How to Use OneDrive’s “Personal Vault” to Secure Your Files
Microsoft’s OneDrive cloud storage service now includes a “Personal Vault” for your sensitive files. These files are encrypted and protected with additional two-factor verification, even when they’re synced to your Windows 10 PC.
OneDrive’s Personal Vault became available worldwide on September 30, 2019. It works on Windows 10, Android, iPhone, iPad, and the web.
What Is the “Personal Vault” in OneDrive?
The Personal Vault is an extra-secure storage area for your files in OneDrive. For example, if you’re going to store sensitive financial documents or copies of your passport in OneDrive, you’ll probably want to put them in your Personal Vault to extra security.
Your Personal Vault requires extra authentication before you can access any files inside it. Every time you access them, you’ll have to provide a two-factor authentication code, a PIN, fingerprint authentication, or facial authentication. On Windows 10, you can use Windows Hello to authenticate. They’ll automatically lock after twenty minutes of inactivity, forcing you to authenticate again before accessing them. If you access them via the OneDrive website, they won’t be cached by your browser.
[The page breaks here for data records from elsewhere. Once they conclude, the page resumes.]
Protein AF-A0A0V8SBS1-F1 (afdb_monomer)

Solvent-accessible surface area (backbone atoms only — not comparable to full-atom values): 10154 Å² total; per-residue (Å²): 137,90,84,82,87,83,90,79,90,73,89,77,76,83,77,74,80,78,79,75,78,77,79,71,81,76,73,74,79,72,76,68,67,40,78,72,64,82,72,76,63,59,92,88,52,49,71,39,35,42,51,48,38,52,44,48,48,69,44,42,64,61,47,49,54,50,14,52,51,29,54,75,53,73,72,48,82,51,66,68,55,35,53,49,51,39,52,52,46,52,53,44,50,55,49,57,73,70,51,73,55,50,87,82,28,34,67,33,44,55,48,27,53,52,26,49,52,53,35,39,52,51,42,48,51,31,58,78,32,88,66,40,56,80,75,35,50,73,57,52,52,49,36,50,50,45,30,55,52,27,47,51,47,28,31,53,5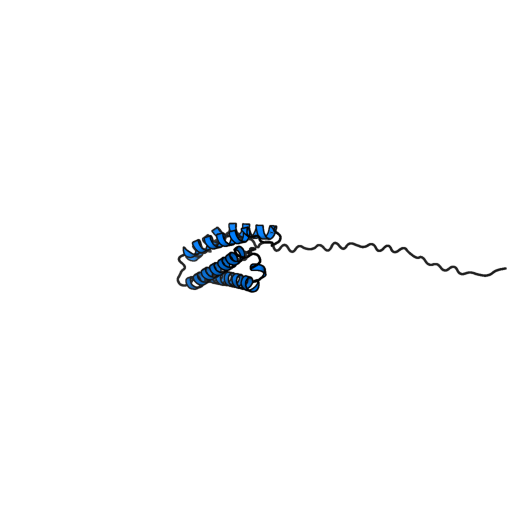5,45,75,43,78,85,81,73,56,54,72,59,74,133

Structure (mmCIF, N/CA/C/O backbone):
data_AF-A0A0V8SBS1-F1
#
_entry.id   AF-A0A0V8SBS1-F1
#
loop_
_atom_site.group_PDB
_atom_site.id
_atom_site.type_symbol
_atom_site.label_atom_id
_atom_site.label_alt_id
_atom_site.label_comp_id
_atom_site.label_asym_id
_atom_site.label_entity_id
_atom_site.label_seq_id
_atom_site.pdbx_PDB_ins_code
_atom_site.Cartn_x
_atom_site.Cartn_y
_atom_site.Cartn_z
_atom_site.occupancy
_atom_site.B_iso_or_equiv
_atom_site.auth_seq_id
_atom_site.auth_comp_id
_atom_site.auth_asym_id
_atom_site.auth_atom_id
_atom_site.pdbx_PDB_model_num
ATOM 1 N N . MET A 1 1 ? 100.471 -29.210 -13.373 1.00 37.72 1 MET A N 1
ATOM 2 C CA . MET A 1 1 ? 100.630 -27.954 -12.610 1.00 37.72 1 MET A CA 1
ATOM 3 C C . MET A 1 1 ? 99.268 -27.539 -12.096 1.00 37.72 1 MET A C 1
ATOM 5 O O . MET A 1 1 ? 98.301 -27.616 -12.837 1.00 37.72 1 MET A O 1
ATOM 9 N N . ILE A 1 2 ? 99.216 -27.239 -10.805 1.00 37.72 2 ILE A N 1
ATOM 10 C CA . ILE A 1 2 ? 98.030 -27.064 -9.963 1.00 37.72 2 ILE A CA 1
ATOM 11 C C . ILE A 1 2 ? 97.522 -25.618 -10.070 1.00 37.72 2 ILE A C 1
ATOM 13 O O . ILE A 1 2 ? 98.336 -24.706 -9.976 1.00 37.72 2 ILE A O 1
ATOM 17 N N . ALA A 1 3 ? 96.204 -25.426 -10.189 1.00 35.72 3 ALA A N 1
ATOM 18 C CA . ALA A 1 3 ? 95.463 -24.249 -9.705 1.00 35.72 3 ALA A CA 1
ATOM 19 C C . ALA A 1 3 ? 93.958 -24.606 -9.702 1.00 35.72 3 ALA A C 1
ATOM 21 O O . ALA A 1 3 ? 93.386 -24.841 -10.758 1.00 35.72 3 ALA A O 1
ATOM 22 N N . LEU A 1 4 ? 93.378 -25.021 -8.573 1.00 31.11 4 LEU A N 1
ATOM 23 C CA . LEU A 1 4 ? 92.813 -24.225 -7.468 1.00 31.11 4 LEU A CA 1
ATOM 24 C C . LEU A 1 4 ? 91.327 -23.853 -7.694 1.00 31.11 4 LEU A C 1
ATOM 26 O O . LEU A 1 4 ? 91.007 -22.913 -8.405 1.00 31.11 4 LEU A O 1
ATOM 30 N N . VAL A 1 5 ? 90.466 -24.666 -7.061 1.00 37.88 5 VAL A N 1
ATOM 31 C CA . VAL A 1 5 ? 89.279 -24.348 -6.234 1.00 37.88 5 VAL A CA 1
ATOM 32 C C . VAL A 1 5 ? 88.484 -23.077 -6.563 1.00 37.88 5 VAL A C 1
ATOM 34 O O . VAL A 1 5 ? 89.014 -21.997 -6.368 1.00 37.88 5 VAL A O 1
ATOM 37 N N . VAL A 1 6 ? 87.176 -23.222 -6.838 1.00 35.47 6 VAL A N 1
ATOM 38 C CA . VAL A 1 6 ? 86.075 -22.708 -5.984 1.00 35.47 6 VAL A CA 1
ATOM 39 C C . VAL A 1 6 ? 84.823 -23.566 -6.217 1.00 35.47 6 VAL A C 1
ATOM 41 O O . VAL A 1 6 ? 84.212 -23.535 -7.280 1.00 35.47 6 VAL A O 1
ATOM 44 N N . VAL A 1 7 ? 84.439 -24.328 -5.191 1.00 41.72 7 VAL A N 1
ATOM 45 C CA . VAL A 1 7 ? 83.089 -24.876 -5.026 1.00 41.72 7 VAL A CA 1
ATOM 46 C C . VAL A 1 7 ? 82.241 -23.751 -4.443 1.00 41.72 7 VAL A C 1
ATOM 48 O O . VAL A 1 7 ? 82.504 -23.315 -3.324 1.00 41.72 7 VAL A O 1
ATOM 51 N N . LEU A 1 8 ? 81.243 -23.274 -5.189 1.00 39.38 8 LEU A N 1
ATOM 52 C CA . LEU A 1 8 ? 80.179 -22.441 -4.636 1.00 39.38 8 LEU A CA 1
ATOM 53 C C . LEU A 1 8 ? 78.847 -23.167 -4.810 1.00 39.38 8 LEU A C 1
ATOM 55 O O . LEU A 1 8 ? 78.300 -23.282 -5.905 1.00 39.38 8 LEU A O 1
ATOM 59 N N . SER A 1 9 ? 78.363 -23.688 -3.692 1.00 45.28 9 SER A N 1
ATOM 60 C CA . SER A 1 9 ? 77.034 -24.245 -3.517 1.00 45.28 9 SER A CA 1
ATOM 61 C C . SER A 1 9 ? 75.990 -23.150 -3.714 1.00 45.28 9 SER A C 1
ATOM 63 O O . SER A 1 9 ? 75.941 -22.204 -2.931 1.00 45.28 9 SER A O 1
ATOM 65 N N . VAL A 1 10 ? 75.109 -23.302 -4.700 1.00 42.62 10 VAL A N 1
ATOM 66 C CA . VAL A 1 10 ? 73.817 -22.610 -4.699 1.00 42.62 10 VAL A CA 1
ATOM 67 C C . VAL A 1 10 ? 72.737 -23.658 -4.918 1.00 42.62 10 VAL A C 1
ATOM 69 O O . VAL A 1 10 ? 72.428 -24.052 -6.040 1.00 42.62 10 VAL A O 1
ATOM 72 N N . LEU A 1 11 ? 72.189 -24.136 -3.798 1.00 45.91 11 LEU A N 1
ATOM 73 C CA . LEU A 1 11 ? 70.871 -24.757 -3.743 1.00 45.91 11 LEU A CA 1
ATOM 74 C C . LEU A 1 11 ? 69.849 -23.714 -4.225 1.00 45.91 11 LEU A C 1
ATOM 76 O O . LEU A 1 11 ? 69.362 -22.897 -3.449 1.00 45.91 11 LEU A O 1
ATOM 80 N N . GLY A 1 12 ? 69.545 -23.723 -5.518 1.00 39.56 12 GLY A N 1
ATOM 81 C CA . GLY A 1 12 ? 68.409 -23.007 -6.088 1.00 39.56 12 GLY A CA 1
ATOM 82 C C . GLY A 1 12 ? 67.173 -23.891 -6.012 1.00 39.56 12 GLY A C 1
ATOM 83 O O . GLY A 1 12 ? 66.823 -24.548 -6.988 1.00 39.56 12 GLY A O 1
ATOM 84 N N . ALA A 1 13 ? 66.551 -23.961 -4.834 1.00 47.62 13 ALA A N 1
ATOM 85 C CA . ALA A 1 13 ? 65.261 -24.612 -4.661 1.00 47.62 13 ALA A CA 1
ATOM 86 C C . ALA A 1 13 ? 64.226 -23.935 -5.577 1.00 47.62 13 ALA A C 1
ATOM 88 O O . ALA A 1 13 ? 63.947 -22.744 -5.444 1.00 47.62 13 ALA A O 1
ATOM 89 N N . LEU A 1 14 ? 63.670 -24.706 -6.513 1.00 44.53 14 LEU A N 1
ATOM 90 C CA . LEU A 1 14 ? 62.501 -24.348 -7.311 1.00 44.53 14 LEU A CA 1
ATOM 91 C C . LEU A 1 14 ? 61.304 -24.156 -6.369 1.00 44.53 14 LEU A C 1
ATOM 93 O O . LEU A 1 14 ? 60.566 -25.095 -6.079 1.00 44.53 14 LEU A O 1
ATOM 97 N N . ALA A 1 15 ? 61.126 -22.940 -5.859 1.00 46.47 15 ALA A N 1
ATOM 98 C CA . ALA A 1 15 ? 59.914 -22.539 -5.164 1.00 46.47 15 ALA A CA 1
ATOM 99 C C . ALA A 1 15 ? 58.814 -22.324 -6.212 1.00 46.47 15 ALA A C 1
ATOM 101 O O . ALA A 1 15 ? 58.676 -21.247 -6.787 1.00 46.47 15 ALA A O 1
ATOM 102 N N . VAL A 1 16 ? 58.059 -23.384 -6.495 1.00 49.47 16 VAL A N 1
ATOM 103 C CA . VAL A 1 16 ? 56.781 -23.298 -7.206 1.00 49.47 16 VAL A CA 1
ATOM 104 C C . VAL A 1 16 ? 55.829 -22.495 -6.312 1.00 49.47 16 VAL A C 1
ATOM 106 O O . VAL A 1 16 ? 55.559 -22.941 -5.194 1.00 49.47 16 VAL A O 1
ATOM 109 N N . PRO A 1 17 ? 55.314 -21.326 -6.733 1.00 41.91 17 PRO A N 1
ATOM 110 C CA . PRO A 1 17 ? 54.275 -20.660 -5.970 1.00 41.91 17 PRO A CA 1
ATOM 111 C C . PRO A 1 17 ? 53.003 -21.504 -6.082 1.00 41.91 17 PRO A C 1
ATOM 113 O O . PRO A 1 17 ? 52.333 -21.529 -7.113 1.00 41.91 17 PRO A O 1
ATOM 116 N N . VAL A 1 18 ? 52.685 -22.231 -5.011 1.00 47.28 18 VAL A N 1
ATOM 117 C CA . VAL A 1 18 ? 51.357 -22.803 -4.801 1.00 47.28 18 VAL A CA 1
ATOM 118 C C . VAL A 1 18 ? 50.412 -21.617 -4.657 1.00 47.28 18 VAL A C 1
ATOM 120 O O . VAL A 1 18 ? 50.358 -20.973 -3.610 1.00 47.28 18 VAL A O 1
ATOM 123 N N . VAL A 1 19 ? 49.698 -21.290 -5.733 1.00 45.44 19 VAL A N 1
ATOM 124 C CA . VAL A 1 19 ? 48.565 -20.369 -5.683 1.00 45.44 19 VAL A CA 1
ATOM 125 C C . VAL A 1 19 ? 47.477 -21.085 -4.890 1.00 45.44 19 VAL A C 1
ATOM 127 O O . VAL A 1 19 ? 46.674 -21.837 -5.439 1.00 45.44 19 VAL A O 1
ATOM 130 N N . LEU A 1 20 ? 47.491 -20.908 -3.568 1.00 45.12 20 LEU A N 1
ATOM 131 C CA . LEU A 1 20 ? 46.334 -21.199 -2.737 1.00 45.12 20 LEU A CA 1
ATOM 132 C C . LEU A 1 20 ? 45.225 -20.261 -3.211 1.00 45.12 20 LEU A C 1
ATOM 134 O O . LEU A 1 20 ? 45.202 -19.079 -2.872 1.00 45.12 20 LEU A O 1
ATOM 138 N N . ALA A 1 21 ? 44.325 -20.792 -4.035 1.00 44.00 21 ALA A N 1
ATOM 139 C CA . ALA A 1 21 ? 43.029 -20.190 -4.267 1.00 44.00 21 ALA A CA 1
ATOM 140 C C . ALA A 1 21 ? 42.314 -20.161 -2.913 1.00 44.00 21 ALA A C 1
ATOM 142 O O . ALA A 1 21 ? 41.729 -21.149 -2.472 1.00 44.00 21 ALA A O 1
ATOM 143 N N . VAL A 1 22 ? 42.431 -19.035 -2.212 1.00 44.84 22 VAL A N 1
ATOM 144 C CA . VAL A 1 22 ? 41.593 -18.738 -1.058 1.00 44.84 22 VAL A CA 1
ATOM 145 C C . VAL A 1 22 ? 40.192 -18.557 -1.623 1.00 44.84 22 VAL A C 1
ATOM 147 O O . VAL A 1 22 ? 39.837 -17.492 -2.121 1.00 44.84 22 VAL A O 1
ATOM 150 N N . ALA A 1 23 ? 39.415 -19.637 -1.612 1.00 42.72 23 ALA A N 1
ATOM 151 C CA . ALA A 1 23 ? 37.979 -19.568 -1.785 1.00 42.72 23 ALA A CA 1
ATOM 152 C C . ALA A 1 23 ? 37.438 -18.802 -0.576 1.00 42.72 23 ALA A C 1
ATOM 154 O O . ALA A 1 23 ? 37.201 -19.375 0.486 1.00 42.72 23 ALA A O 1
ATOM 155 N N . ILE A 1 24 ? 37.331 -17.482 -0.711 1.00 44.34 24 ILE A N 1
ATOM 156 C CA . ILE A 1 24 ? 36.589 -16.663 0.238 1.00 44.34 24 ILE A CA 1
ATOM 157 C C . ILE A 1 24 ? 35.140 -17.141 0.111 1.00 44.34 24 ILE A C 1
ATOM 159 O O . ILE A 1 24 ? 34.582 -17.033 -0.986 1.00 44.34 24 ILE A O 1
ATOM 163 N N . PRO A 1 25 ? 34.520 -17.699 1.166 1.00 43.72 25 PRO A N 1
ATOM 164 C CA . PRO A 1 25 ? 33.090 -17.916 1.138 1.00 43.72 25 PRO A CA 1
ATOM 165 C C . PRO A 1 25 ? 32.458 -16.534 1.010 1.00 43.72 25 PRO A C 1
ATOM 167 O O . PRO A 1 25 ? 32.462 -15.739 1.949 1.00 43.72 25 PRO A O 1
ATOM 170 N N . VAL A 1 26 ? 31.953 -16.226 -0.183 1.00 44.44 26 VAL A N 1
ATOM 171 C CA . VAL A 1 26 ? 30.972 -15.164 -0.341 1.00 44.44 26 VAL A CA 1
ATOM 172 C C . VAL 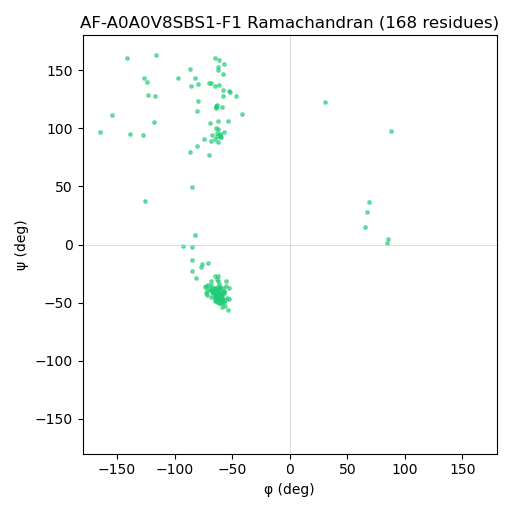A 1 26 ? 29.774 -15.651 0.454 1.00 44.44 26 VAL A C 1
ATOM 174 O O . VAL A 1 26 ? 28.995 -16.482 -0.010 1.00 44.44 26 VAL A O 1
ATOM 177 N N . VAL A 1 27 ? 29.673 -15.195 1.701 1.00 44.12 27 VAL A N 1
ATOM 178 C CA . VAL A 1 27 ? 28.415 -15.232 2.429 1.00 44.12 27 VAL A CA 1
ATOM 179 C C . VAL A 1 27 ? 27.504 -14.317 1.628 1.00 44.12 27 VAL A C 1
ATOM 181 O O . VAL A 1 27 ? 27.542 -13.096 1.770 1.00 44.12 27 VAL A O 1
ATOM 184 N N . LEU A 1 28 ? 26.747 -14.914 0.707 1.00 41.50 28 LEU A N 1
ATOM 185 C CA . LEU A 1 28 ? 25.532 -14.315 0.192 1.00 41.50 28 LEU A CA 1
ATOM 186 C C . LEU A 1 28 ? 24.686 -14.088 1.434 1.00 41.50 28 LEU A C 1
ATOM 188 O O . LEU A 1 28 ? 24.095 -15.023 1.974 1.00 41.50 28 LEU A O 1
ATOM 192 N N . ASN A 1 29 ? 24.733 -12.866 1.953 1.00 36.69 29 ASN A N 1
ATOM 193 C CA . ASN A 1 29 ? 23.861 -12.432 3.020 1.00 36.69 29 ASN A CA 1
ATOM 194 C C . ASN A 1 29 ? 22.475 -12.333 2.381 1.00 36.69 29 ASN A C 1
ATOM 196 O O . ASN A 1 29 ? 22.052 -11.260 1.963 1.00 36.69 29 ASN A O 1
ATOM 200 N N . GLN A 1 30 ? 21.839 -13.492 2.190 1.00 41.50 30 GLN A N 1
ATOM 201 C CA . GLN A 1 30 ? 20.444 -13.610 1.815 1.00 41.50 30 GLN A CA 1
ATOM 202 C C . GLN A 1 30 ? 19.680 -12.944 2.947 1.00 41.50 30 GLN A C 1
ATOM 204 O O . GLN A 1 30 ? 19.457 -13.538 4.004 1.00 41.50 30 GLN A O 1
ATOM 209 N N . THR A 1 31 ? 19.349 -11.671 2.769 1.00 39.97 31 THR A N 1
ATOM 210 C CA . THR A 1 31 ? 18.298 -11.034 3.544 1.00 39.97 31 THR A CA 1
ATOM 211 C C . THR A 1 31 ? 17.039 -11.818 3.228 1.00 39.97 31 THR A C 1
ATOM 213 O O . THR A 1 31 ? 16.397 -11.555 2.219 1.00 39.97 31 THR A O 1
ATOM 216 N N . ARG A 1 32 ? 16.740 -12.837 4.045 1.00 43.06 32 ARG A N 1
ATOM 217 C CA . ARG A 1 32 ? 15.427 -13.478 4.048 1.00 43.06 32 ARG A CA 1
ATOM 218 C C . ARG A 1 32 ? 14.396 -12.360 4.065 1.00 43.06 32 ARG A C 1
ATOM 220 O O . ARG A 1 32 ? 14.469 -11.491 4.936 1.00 43.06 32 ARG A O 1
ATOM 227 N N . THR A 1 33 ? 13.458 -12.414 3.135 1.00 48.12 33 THR A N 1
ATOM 228 C CA . THR A 1 33 ? 12.140 -11.797 3.257 1.00 48.12 33 THR A CA 1
ATOM 229 C C . THR A 1 33 ? 11.660 -12.047 4.691 1.00 48.12 33 THR A C 1
ATOM 231 O O . THR A 1 33 ? 11.520 -13.196 5.116 1.00 48.12 33 THR A O 1
ATOM 234 N N . GLU A 1 34 ? 11.561 -10.983 5.496 1.00 60.34 34 GLU A N 1
ATOM 235 C CA . GLU A 1 34 ? 11.055 -11.079 6.869 1.00 60.34 34 GLU A CA 1
ATOM 236 C C . GLU A 1 34 ? 9.637 -11.663 6.799 1.00 60.34 34 GLU A C 1
ATOM 238 O O . GLU A 1 34 ? 8.854 -11.249 5.947 1.00 60.34 34 GLU A O 1
ATOM 243 N N . ASP A 1 35 ? 9.335 -12.653 7.645 1.00 67.62 35 ASP A N 1
ATOM 244 C CA . ASP A 1 35 ? 8.127 -13.482 7.551 1.00 67.62 35 ASP A CA 1
ATOM 245 C C . ASP A 1 35 ? 6.850 -12.622 7.504 1.00 67.62 35 ASP A C 1
ATOM 247 O O . ASP A 1 35 ? 6.430 -12.033 8.502 1.00 67.62 35 ASP A O 1
ATOM 251 N N . CYS A 1 36 ? 6.242 -12.533 6.320 1.00 86.81 36 CYS A N 1
ATOM 252 C CA . CYS A 1 36 ? 4.986 -11.827 6.070 1.00 86.81 36 CYS A CA 1
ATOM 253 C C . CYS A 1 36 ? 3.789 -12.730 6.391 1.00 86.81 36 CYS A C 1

The Personal Vault encrypts the files inside it. On Windows 10, the Personal Vault stores these files on a BitLocker-encrypted area of your hard drive. This works even if you have Windows 10 Home and aren’t using BitLocker for anything else. Microsoft says your files are also encrypted at rest on Microsoft’s servers.
Files stored in the Personal Vault can’t be shared with anyone. Even if you share a file and then move it into the Personal Vault, sharing will be disabled for that file. This gives you peace of mind: You can’t accidentally share a sensitive file as long as it’s stored in here.
With the OneDrive app on your phone, you can scan documents and take photos directly from the Personal Vault, storing them in the secure location without placing them elsewhere on your phone first.